71% of healthcare professionals believe the NHS can only financially cope with Type 2 diabetes for 10 years at most

Research from Liva Healthcare, the digital health platform, has examined the challenges facing healthcare professionals in the treatment of Type 2 diabetes.

The research highlights 6 in 10 (59%) healthcare professionals say Type 2 diabetes takes up more of their time than dementia (13%), obesity (6%) and heart disease (3%) put together.
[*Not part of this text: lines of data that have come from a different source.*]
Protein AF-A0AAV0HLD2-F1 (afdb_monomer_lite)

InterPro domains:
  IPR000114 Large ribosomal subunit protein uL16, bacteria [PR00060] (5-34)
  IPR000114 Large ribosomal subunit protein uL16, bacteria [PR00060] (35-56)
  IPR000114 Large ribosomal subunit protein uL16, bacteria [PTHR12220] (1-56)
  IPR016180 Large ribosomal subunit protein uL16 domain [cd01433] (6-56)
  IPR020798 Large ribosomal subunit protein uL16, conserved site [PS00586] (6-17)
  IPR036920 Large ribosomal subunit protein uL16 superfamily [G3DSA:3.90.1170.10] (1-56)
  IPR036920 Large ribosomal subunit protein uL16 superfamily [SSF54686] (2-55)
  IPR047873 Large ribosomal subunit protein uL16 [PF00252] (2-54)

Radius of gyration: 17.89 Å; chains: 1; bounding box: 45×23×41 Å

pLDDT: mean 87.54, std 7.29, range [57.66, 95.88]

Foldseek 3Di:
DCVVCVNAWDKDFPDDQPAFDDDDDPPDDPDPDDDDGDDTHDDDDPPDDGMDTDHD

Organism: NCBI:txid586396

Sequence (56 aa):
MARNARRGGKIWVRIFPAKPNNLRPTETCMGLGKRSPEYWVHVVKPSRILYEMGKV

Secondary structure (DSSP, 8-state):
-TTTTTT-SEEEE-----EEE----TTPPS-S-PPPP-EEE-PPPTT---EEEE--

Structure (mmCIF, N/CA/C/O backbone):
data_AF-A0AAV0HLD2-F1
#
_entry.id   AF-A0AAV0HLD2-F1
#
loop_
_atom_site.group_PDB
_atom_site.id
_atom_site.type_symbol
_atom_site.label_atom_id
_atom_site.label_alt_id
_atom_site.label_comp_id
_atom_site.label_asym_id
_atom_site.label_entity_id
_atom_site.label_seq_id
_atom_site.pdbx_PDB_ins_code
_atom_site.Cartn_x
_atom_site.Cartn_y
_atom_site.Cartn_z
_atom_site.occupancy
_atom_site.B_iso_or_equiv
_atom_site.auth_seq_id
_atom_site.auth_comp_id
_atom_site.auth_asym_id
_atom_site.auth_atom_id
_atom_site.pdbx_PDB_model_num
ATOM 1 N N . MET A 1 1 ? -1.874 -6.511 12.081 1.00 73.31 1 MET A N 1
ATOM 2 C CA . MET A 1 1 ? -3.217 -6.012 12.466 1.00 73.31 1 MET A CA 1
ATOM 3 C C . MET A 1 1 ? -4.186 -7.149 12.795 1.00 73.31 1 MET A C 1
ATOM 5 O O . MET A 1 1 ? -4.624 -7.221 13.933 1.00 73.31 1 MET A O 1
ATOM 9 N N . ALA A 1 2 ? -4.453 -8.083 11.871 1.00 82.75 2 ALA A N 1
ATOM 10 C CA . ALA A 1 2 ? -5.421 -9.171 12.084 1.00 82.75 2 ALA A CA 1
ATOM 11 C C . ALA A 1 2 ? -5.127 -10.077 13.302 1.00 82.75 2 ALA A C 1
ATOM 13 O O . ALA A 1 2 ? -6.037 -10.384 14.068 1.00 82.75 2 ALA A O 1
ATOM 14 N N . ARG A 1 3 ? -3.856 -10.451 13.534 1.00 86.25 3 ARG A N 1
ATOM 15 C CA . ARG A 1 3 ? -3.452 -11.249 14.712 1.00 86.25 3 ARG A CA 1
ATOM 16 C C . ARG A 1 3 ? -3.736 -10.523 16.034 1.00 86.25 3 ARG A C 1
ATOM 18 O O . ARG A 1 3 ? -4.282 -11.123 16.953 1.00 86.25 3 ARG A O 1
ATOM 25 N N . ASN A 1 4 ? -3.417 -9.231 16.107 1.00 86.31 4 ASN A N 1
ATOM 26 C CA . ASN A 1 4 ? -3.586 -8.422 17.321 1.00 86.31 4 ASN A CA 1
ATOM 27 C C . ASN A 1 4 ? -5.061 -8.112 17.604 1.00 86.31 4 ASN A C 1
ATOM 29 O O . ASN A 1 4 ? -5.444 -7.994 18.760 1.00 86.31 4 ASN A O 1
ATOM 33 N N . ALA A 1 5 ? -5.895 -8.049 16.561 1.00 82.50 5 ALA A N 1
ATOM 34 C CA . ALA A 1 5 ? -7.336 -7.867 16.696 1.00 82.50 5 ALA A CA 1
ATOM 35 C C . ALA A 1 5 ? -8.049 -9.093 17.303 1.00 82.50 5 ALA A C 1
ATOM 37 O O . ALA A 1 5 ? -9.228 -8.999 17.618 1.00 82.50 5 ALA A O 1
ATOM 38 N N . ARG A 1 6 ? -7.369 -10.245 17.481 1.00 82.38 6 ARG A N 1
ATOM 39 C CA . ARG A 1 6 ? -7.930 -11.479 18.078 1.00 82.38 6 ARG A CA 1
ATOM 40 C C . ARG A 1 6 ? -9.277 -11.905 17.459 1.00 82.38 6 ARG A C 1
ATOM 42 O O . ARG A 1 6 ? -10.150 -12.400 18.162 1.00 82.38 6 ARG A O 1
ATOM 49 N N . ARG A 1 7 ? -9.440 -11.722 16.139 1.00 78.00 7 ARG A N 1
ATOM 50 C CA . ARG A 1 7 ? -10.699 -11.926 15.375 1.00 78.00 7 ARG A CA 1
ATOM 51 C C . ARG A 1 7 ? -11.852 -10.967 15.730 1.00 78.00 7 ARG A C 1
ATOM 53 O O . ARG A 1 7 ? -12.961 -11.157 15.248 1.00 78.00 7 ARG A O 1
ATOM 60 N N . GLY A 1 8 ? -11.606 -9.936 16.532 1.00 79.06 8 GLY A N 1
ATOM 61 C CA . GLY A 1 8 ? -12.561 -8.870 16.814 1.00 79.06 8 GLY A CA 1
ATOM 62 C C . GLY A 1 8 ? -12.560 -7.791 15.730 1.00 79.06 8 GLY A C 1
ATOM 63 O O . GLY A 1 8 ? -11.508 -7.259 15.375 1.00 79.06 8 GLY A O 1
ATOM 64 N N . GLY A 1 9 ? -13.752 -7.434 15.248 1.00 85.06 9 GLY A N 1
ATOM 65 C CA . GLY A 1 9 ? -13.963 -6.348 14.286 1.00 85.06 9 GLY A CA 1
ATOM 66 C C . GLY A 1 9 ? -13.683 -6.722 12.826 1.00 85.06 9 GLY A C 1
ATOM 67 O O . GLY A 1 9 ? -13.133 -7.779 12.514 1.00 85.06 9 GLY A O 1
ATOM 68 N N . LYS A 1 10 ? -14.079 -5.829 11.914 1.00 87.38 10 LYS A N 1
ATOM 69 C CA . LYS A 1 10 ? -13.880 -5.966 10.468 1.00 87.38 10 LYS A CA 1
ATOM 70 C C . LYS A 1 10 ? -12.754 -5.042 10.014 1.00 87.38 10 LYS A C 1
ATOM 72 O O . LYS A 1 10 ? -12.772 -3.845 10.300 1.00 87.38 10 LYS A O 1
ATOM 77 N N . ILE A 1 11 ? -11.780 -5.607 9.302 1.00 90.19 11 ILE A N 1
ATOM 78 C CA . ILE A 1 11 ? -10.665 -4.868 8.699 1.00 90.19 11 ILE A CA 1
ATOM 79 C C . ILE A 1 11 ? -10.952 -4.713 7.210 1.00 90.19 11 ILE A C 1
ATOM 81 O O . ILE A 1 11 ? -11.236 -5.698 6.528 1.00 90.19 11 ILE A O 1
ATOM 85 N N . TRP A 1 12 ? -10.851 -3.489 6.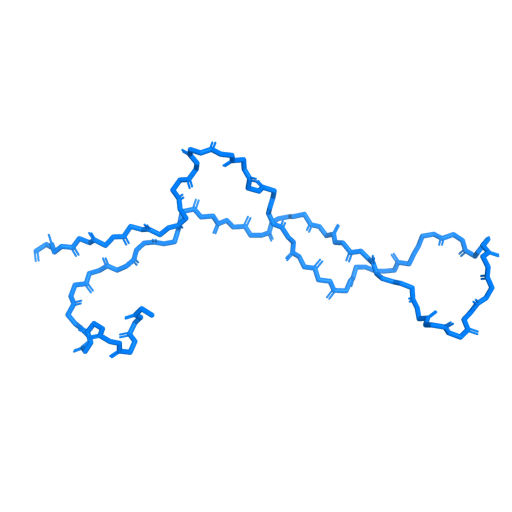709 1.00 91.31 12 TRP A N 1
ATOM 86 C CA . TRP A 1 12 ? -11.002 -3.172 5.297 1.00 91.31 12 TRP A CA 1
ATOM 87 C C . TRP A 1 12 ? -9.654 -2.778 4.713 1.00 91.31 12 TRP A C 1
ATOM 89 O O . TRP A 1 12 ? -8.950 -1.930 5.262 1.00 91.31 12 TRP A O 1
ATOM 99 N N . VAL A 1 13 ? -9.306 -3.380 3.579 1.00 93.50 13 VAL A N 1
ATOM 100 C CA . VAL A 1 13 ? -8.140 -2.992 2.785 1.00 93.50 13 VAL A CA 1
ATOM 101 C C . VAL A 1 13 ? -8.623 -2.030 1.705 1.00 93.50 13 VAL A C 1
ATOM 103 O O . VAL A 1 13 ? -9.471 -2.391 0.894 1.00 93.50 13 VAL A O 1
ATOM 106 N N . ARG A 1 14 ? -8.128 -0.789 1.714 1.00 93.12 14 ARG A N 1
ATOM 107 C CA . ARG A 1 14 ? -8.594 0.284 0.811 1.00 93.12 14 ARG A CA 1
ATOM 108 C C . ARG A 1 14 ? -7.780 0.395 -0.477 1.00 93.12 14 ARG A C 1
ATOM 110 O O . ARG A 1 14 ? -8.122 1.179 -1.359 1.00 93.12 14 ARG A O 1
ATOM 117 N N . ILE A 1 15 ? -6.698 -0.370 -0.582 1.00 94.31 15 ILE A N 1
ATOM 118 C CA . ILE A 1 15 ? -5.776 -0.357 -1.717 1.00 94.31 15 ILE A CA 1
ATOM 119 C C . ILE A 1 15 ? -5.696 -1.732 -2.379 1.00 94.31 15 ILE A C 1
ATOM 121 O O . ILE A 1 15 ? -5.716 -2.757 -1.703 1.00 94.31 15 ILE A O 1
ATOM 125 N N . PHE A 1 16 ? -5.553 -1.744 -3.703 1.00 93.62 16 PHE A N 1
ATOM 126 C CA . PHE A 1 16 ? -5.311 -2.955 -4.483 1.00 93.62 16 PHE A CA 1
ATOM 127 C C . PHE A 1 16 ? -4.072 -2.759 -5.372 1.00 93.62 16 PHE A C 1
ATOM 129 O O . PHE A 1 16 ? -4.000 -1.759 -6.093 1.00 93.62 16 PHE A O 1
ATOM 136 N N . PRO A 1 17 ? -3.071 -3.653 -5.325 1.00 94.19 17 PRO A N 1
ATOM 137 C CA . PRO A 1 17 ? -1.863 -3.522 -6.132 1.00 94.19 17 PRO A CA 1
ATOM 138 C C . PRO A 1 17 ? -2.137 -3.901 -7.596 1.00 94.19 17 PRO A C 1
ATOM 140 O O . PRO A 1 17 ? -2.079 -5.065 -7.969 1.00 94.19 17 PRO A O 1
ATOM 143 N N . ALA A 1 18 ? -2.425 -2.899 -8.430 1.00 93.50 18 ALA A N 1
ATOM 144 C CA . ALA A 1 18 ? -2.749 -3.078 -9.851 1.00 93.50 18 ALA A CA 1
ATOM 145 C C . ALA A 1 18 ? -1.599 -2.741 -10.814 1.00 93.50 18 ALA A C 1
ATOM 147 O O . ALA A 1 18 ? -1.710 -2.991 -12.010 1.00 93.50 18 ALA A O 1
ATOM 148 N N . LYS A 1 19 ? -0.497 -2.147 -10.339 1.00 93.38 19 LYS A N 1
ATOM 149 C CA . LYS A 1 19 ? 0.618 -1.757 -11.210 1.00 93.38 19 LYS A CA 1
ATOM 150 C C . LYS A 1 19 ? 1.716 -2.828 -11.183 1.00 93.38 19 LYS A C 1
ATOM 152 O O . LYS A 1 19 ? 2.286 -3.039 -10.114 1.00 93.38 19 LYS A O 1
ATOM 157 N N . PRO A 1 20 ? 2.078 -3.449 -12.318 1.00 93.81 20 PRO A N 1
ATOM 158 C CA . PRO A 1 20 ? 3.210 -4.365 -12.375 1.00 93.81 20 PRO A CA 1
ATOM 159 C C . PRO A 1 20 ? 4.537 -3.596 -12.338 1.00 93.81 20 PRO A C 1
ATOM 161 O O . PRO A 1 20 ? 4.693 -2.579 -13.022 1.00 93.81 20 PRO A O 1
ATOM 164 N N . ASN A 1 21 ? 5.504 -4.096 -11.570 1.00 92.56 21 ASN A N 1
ATOM 165 C CA . ASN A 1 21 ? 6.879 -3.609 -11.547 1.00 92.56 21 ASN A CA 1
ATOM 166 C C . ASN A 1 21 ? 7.861 -4.739 -11.869 1.00 92.56 21 ASN A C 1
ATOM 168 O O . ASN A 1 21 ? 7.614 -5.904 -11.553 1.00 92.56 21 ASN A O 1
ATOM 172 N N . ASN A 1 22 ? 8.972 -4.393 -12.511 1.00 89.62 22 ASN A N 1
ATOM 173 C CA . ASN A 1 22 ? 10.008 -5.342 -12.893 1.00 89.62 22 ASN A CA 1
ATOM 174 C C . ASN A 1 22 ? 11.329 -5.029 -12.185 1.00 89.62 22 ASN A C 1
ATOM 176 O O . ASN A 1 22 ? 11.630 -3.872 -11.889 1.00 89.62 22 ASN A O 1
ATOM 180 N N . LEU A 1 23 ? 12.113 -6.071 -11.919 1.00 86.88 23 LEU A N 1
ATOM 181 C CA . LEU A 1 23 ? 13.476 -5.953 -11.422 1.00 86.88 23 LEU A CA 1
ATOM 182 C C . LEU A 1 23 ? 14.434 -6.534 -12.456 1.00 86.88 23 LEU A C 1
ATOM 184 O O . LEU A 1 23 ? 14.069 -7.275 -13.374 1.00 86.88 23 LEU A O 1
ATOM 188 N N . ARG A 1 24 ? 15.691 -6.145 -12.315 1.00 82.12 24 ARG A N 1
ATOM 189 C CA . ARG A 1 24 ? 16.786 -6.677 -13.095 1.00 82.12 24 ARG A CA 1
ATOM 190 C C . ARG A 1 24 ? 17.704 -7.474 -12.170 1.00 82.12 24 ARG A C 1
ATOM 192 O O . ARG A 1 24 ? 18.086 -6.933 -11.135 1.00 82.12 24 ARG A O 1
ATOM 199 N N . PRO A 1 25 ? 18.086 -8.708 -12.535 1.00 81.31 25 PRO A N 1
ATOM 200 C CA . PRO A 1 25 ? 19.067 -9.465 -11.771 1.00 81.31 25 PRO A CA 1
ATOM 201 C C . PRO A 1 25 ? 20.417 -8.746 -11.732 1.00 81.31 25 PRO A C 1
ATOM 203 O O . PRO A 1 25 ? 20.836 -8.159 -12.737 1.00 81.31 25 PRO A O 1
ATOM 206 N N . THR A 1 26 ? 21.103 -8.851 -10.595 1.00 83.00 26 THR A N 1
ATOM 207 C CA . THR A 1 26 ? 22.355 -8.144 -10.280 1.00 83.00 26 THR A CA 1
ATOM 208 C C . THR A 1 26 ? 23.494 -8.421 -11.272 1.00 83.00 26 THR A C 1
ATOM 210 O O . THR A 1 26 ? 24.349 -7.567 -11.468 1.00 83.00 26 THR A O 1
ATOM 213 N N . GLU A 1 27 ? 23.484 -9.565 -11.956 1.00 84.19 27 GLU A N 1
ATOM 214 C CA . GLU A 1 27 ? 24.620 -10.065 -12.753 1.00 84.19 27 GLU A CA 1
ATOM 215 C C . GLU A 1 27 ? 24.513 -9.801 -14.264 1.00 84.19 27 GLU A C 1
ATOM 217 O O . GLU A 1 27 ? 25.324 -10.283 -15.048 1.00 84.19 27 GLU A O 1
ATOM 222 N N . THR A 1 28 ? 23.498 -9.064 -14.720 1.00 83.12 28 THR A N 1
ATOM 223 C CA . THR A 1 28 ? 23.326 -8.808 -16.162 1.00 83.12 28 THR A CA 1
ATOM 224 C C . THR A 1 28 ? 23.973 -7.485 -16.593 1.00 83.12 28 THR A C 1
ATOM 226 O O . THR A 1 28 ? 24.200 -6.607 -15.757 1.00 83.12 28 THR A O 1
ATOM 229 N N . CYS A 1 29 ? 24.168 -7.266 -17.908 1.00 82.88 29 CYS A N 1
ATOM 230 C CA . CYS 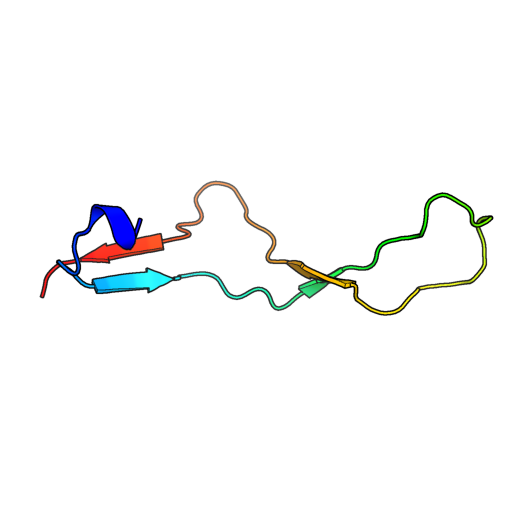A 1 29 ? 24.516 -5.964 -18.536 1.00 82.88 29 CYS A CA 1
ATOM 231 C C . CYS A 1 29 ? 23.288 -5.234 -19.133 1.00 82.88 29 CYS A C 1
ATOM 233 O O . CYS A 1 29 ? 22.243 -5.860 -19.364 1.00 82.88 29 CYS A O 1
ATOM 235 N N . MET A 1 30 ? 23.331 -3.896 -19.203 1.00 88.62 30 MET A N 1
ATOM 236 C CA . MET A 1 30 ? 22.179 -3.067 -19.612 1.00 88.62 30 MET A CA 1
ATOM 237 C C . MET A 1 30 ? 21.847 -3.285 -21.099 1.00 88.62 30 MET A C 1
ATOM 239 O O . MET A 1 30 ? 22.710 -3.701 -21.863 1.00 88.62 30 MET A O 1
ATOM 243 N N . GLY A 1 31 ? 20.612 -2.977 -21.520 1.00 85.38 31 GLY A N 1
ATOM 244 C CA . GLY A 1 31 ? 20.247 -2.907 -22.948 1.00 85.38 31 GLY A CA 1
ATOM 245 C C . GLY A 1 31 ? 19.381 -4.045 -23.502 1.00 85.38 31 GLY A C 1
ATOM 246 O O . GLY A 1 31 ? 18.976 -3.980 -24.654 1.00 85.38 31 GLY A O 1
ATOM 247 N N . LEU A 1 32 ? 19.012 -5.045 -22.693 1.00 79.62 32 LEU A N 1
ATOM 248 C CA . LEU A 1 32 ? 18.205 -6.204 -23.130 1.00 79.62 32 LEU A CA 1
ATOM 249 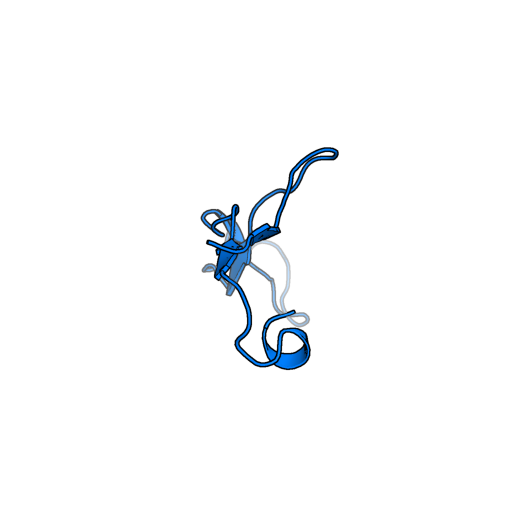C C . LEU A 1 32 ? 16.676 -5.972 -23.115 1.00 79.62 32 LEU A C 1
ATOM 251 O O . LEU A 1 32 ? 15.899 -6.923 -23.107 1.00 79.62 32 LEU A O 1
ATOM 255 N N . GLY A 1 33 ? 16.228 -4.715 -23.081 1.00 84.69 33 GLY A N 1
ATOM 256 C CA . GLY A 1 33 ? 14.804 -4.371 -23.034 1.00 84.69 33 GLY A CA 1
ATOM 257 C C . GLY A 1 33 ? 14.130 -4.610 -21.674 1.00 84.69 33 GLY A C 1
ATOM 258 O O . GLY A 1 33 ? 14.774 -4.818 -20.643 1.00 84.69 33 GLY A O 1
ATOM 259 N N . LYS A 1 34 ? 12.795 -4.507 -21.659 1.00 82.75 34 LYS A N 1
ATOM 260 C CA . LYS A 1 34 ? 11.977 -4.570 -20.441 1.00 82.75 34 LYS A CA 1
ATOM 261 C C . LYS A 1 34 ? 11.637 -6.025 -20.092 1.00 82.75 34 LYS A C 1
ATOM 263 O O . LYS A 1 34 ? 11.055 -6.729 -20.906 1.00 82.75 34 LYS A O 1
ATOM 268 N N . ARG A 1 35 ? 11.968 -6.459 -18.871 1.00 82.06 35 ARG A N 1
ATOM 269 C CA . ARG A 1 35 ? 11.646 -7.806 -18.358 1.00 82.06 35 ARG A CA 1
ATOM 270 C C . ARG A 1 35 ? 10.190 -7.948 -17.907 1.00 82.06 35 ARG A C 1
ATOM 272 O O . ARG A 1 35 ? 9.511 -6.940 -17.679 1.00 82.06 35 ARG A O 1
ATOM 279 N N . SER A 1 36 ? 9.770 -9.203 -17.729 1.00 87.88 36 SER A N 1
ATOM 280 C CA . SER A 1 36 ? 8.492 -9.603 -17.133 1.00 87.88 36 SER A CA 1
ATOM 281 C C . SER A 1 36 ? 8.279 -8.997 -15.733 1.00 87.88 36 SER A C 1
ATOM 283 O O . SER A 1 36 ? 9.257 -8.749 -15.024 1.00 87.88 36 SER A O 1
ATOM 285 N N . PRO A 1 37 ? 7.023 -8.748 -15.318 1.00 89.06 37 PRO A N 1
ATOM 286 C CA . PRO A 1 37 ? 6.713 -8.276 -13.969 1.00 89.06 37 PRO A CA 1
ATOM 287 C C . PRO A 1 37 ? 7.127 -9.282 -12.890 1.00 89.06 37 PRO A C 1
ATOM 289 O O . PRO A 1 37 ? 6.816 -10.463 -13.013 1.00 89.06 37 PRO A O 1
ATOM 292 N N . GLU A 1 38 ? 7.755 -8.808 -11.815 1.00 89.62 38 GLU A N 1
ATOM 293 C CA . GLU A 1 38 ? 8.105 -9.639 -10.651 1.00 89.62 38 GLU A CA 1
ATOM 294 C C . GLU A 1 38 ? 7.160 -9.407 -9.472 1.00 89.62 38 GLU A C 1
ATOM 296 O O . GLU A 1 38 ? 6.804 -10.345 -8.762 1.00 89.62 38 GLU A O 1
ATOM 301 N N . TYR A 1 39 ? 6.721 -8.165 -9.260 1.00 92.56 39 TYR A N 1
ATOM 302 C CA . TYR A 1 39 ? 5.816 -7.826 -8.167 1.00 92.56 39 TYR A CA 1
ATOM 303 C C . TYR A 1 39 ? 4.849 -6.708 -8.551 1.00 92.56 39 TYR A C 1
ATOM 305 O O . TYR A 1 39 ? 5.088 -5.920 -9.467 1.00 92.56 39 TYR A O 1
ATOM 313 N N . TRP A 1 40 ? 3.732 -6.650 -7.829 1.00 93.06 40 TRP A N 1
ATOM 314 C CA . TRP A 1 40 ? 2.666 -5.678 -8.044 1.00 93.06 40 TRP A CA 1
ATOM 315 C C . TRP A 1 40 ? 2.681 -4.631 -6.943 1.00 93.06 40 TRP A C 1
ATOM 317 O O . TRP A 1 40 ? 2.825 -4.943 -5.762 1.00 93.06 40 TRP A O 1
ATOM 327 N N . VAL A 1 41 ? 2.519 -3.373 -7.332 1.00 93.88 41 VAL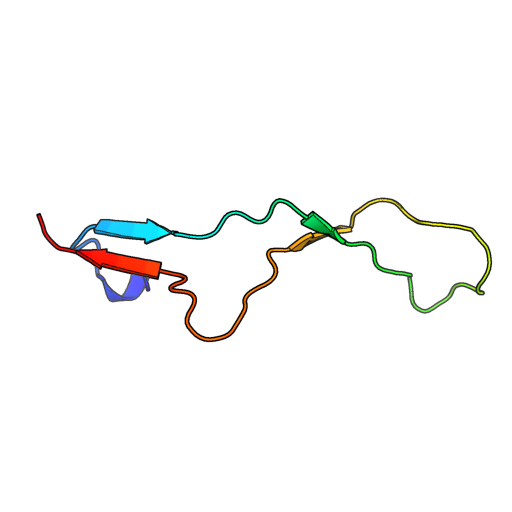 A N 1
ATOM 328 C CA . VAL A 1 41 ? 2.578 -2.227 -6.429 1.00 93.88 41 VAL A CA 1
ATOM 329 C C . VAL A 1 41 ? 1.343 -1.350 -6.580 1.00 93.88 41 VAL A C 1
ATOM 331 O O . VAL A 1 41 ? 0.678 -1.324 -7.617 1.00 93.88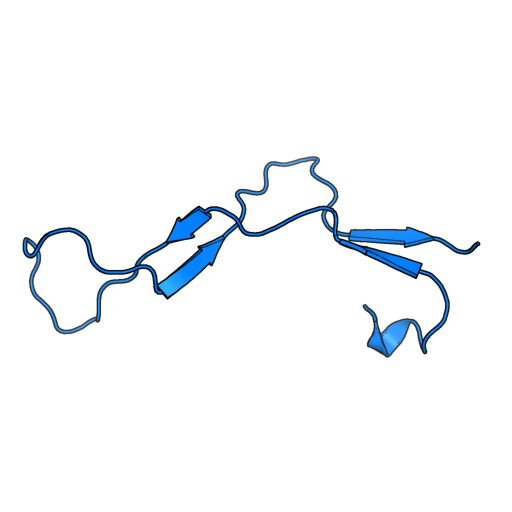 41 VAL A O 1
ATOM 334 N N . HIS A 1 42 ? 1.053 -0.583 -5.533 1.00 95.06 42 HIS A N 1
ATOM 335 C CA . HIS A 1 42 ? 0.147 0.556 -5.592 1.00 95.06 42 HIS A CA 1
ATOM 336 C C . HIS A 1 42 ? 0.919 1.805 -5.166 1.00 95.06 42 HIS A C 1
ATOM 338 O O . HIS A 1 42 ? 1.627 1.790 -4.162 1.00 95.06 42 HIS A O 1
ATOM 344 N N . VAL A 1 43 ? 0.783 2.899 -5.915 1.00 93.50 43 VAL A N 1
ATOM 345 C CA . VAL A 1 43 ? 1.440 4.165 -5.567 1.00 93.50 43 VAL A CA 1
ATOM 346 C C . VAL A 1 43 ? 0.643 4.840 -4.455 1.00 93.50 43 VAL A C 1
ATOM 348 O O . VAL A 1 43 ? -0.519 5.197 -4.644 1.00 93.50 43 VAL A O 1
ATOM 351 N N . VAL A 1 44 ? 1.252 5.002 -3.282 1.00 95.19 44 VAL A N 1
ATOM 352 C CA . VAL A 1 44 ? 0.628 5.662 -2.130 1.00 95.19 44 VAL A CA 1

Healthcare professionals are concerned that the current level of expenditure on Type 2 diabetes is unsustainable, the research suggests.

Currently the NHS spends around 9% of its budget (£8.8 billion) a year on Type 2 diabetes, with one in six of all people in hospital having the condition. 71% of the healthcare professionals surveyed believe the NHS can only continue to manage the current level of Type 2 diabetes care for another 10 years at most – with only 1% suggesting that we can carry on spending at this level for longer.

The research found a strong preference from healthcare professionals to help Type 2 diabetics treat their condition by losing weight and getting fit (54%), rather than prescribe medication (3%). 44% believe lifestyle changes have the potential to be as effective as medication.

Dr Roger Henderson, GP and UK medical director at Liva Healthcare comments “Doctors are working flat out to help those with Type 2 diabetes. As the research demonstrates, healthcare professionals fear it is only a matter of time before funds will run out altogether. Yet it has been proven that with early intervention and lifestyle changes, many cases of pre-diabetes and Type 2 diabetes can be reversed.”

“The majority of healthcare professionals and Type 2 diabetics are showing a clear desire to move away from just using medication to treat the disease. We therefore need innovative ways to support general practice and provide significant time and financial benefits for the NHS. Matt Hancock has already laid out a vision for the NHS to embrace technological change which we fully support. This gap in service provision urgently needs to be bridged before the NHS is financially broken by this growing health crisis.” 

Dr Aseem Malhotra, NHS Consultant Cardiologist and Professor of Evidence Based Medicine added “The current management of patients with Type 2 diabetes is upside down. Costly drugs to manage blood glucose don’t address the root cause of the condition. In addition, Type 2 diabetes medication comes with potential side effects that hinder a patient’s quality of life, increases hospital admissions and doesn’t prolong a patient’s lifespan. The good news is that, with my patients, I have found that the condition is reversible in up to 60% of patients. The best results come within a year of pure dietary changes that specifically cut out added sugar and processed carbohydrate foods. Supporting front line clinicians with technology that gives patients a lifestyle prescription to manage the condition will not only save hundreds of millions of NHS money, but will also improve patients’ quality of life; something which a drug centric approach cannot do.”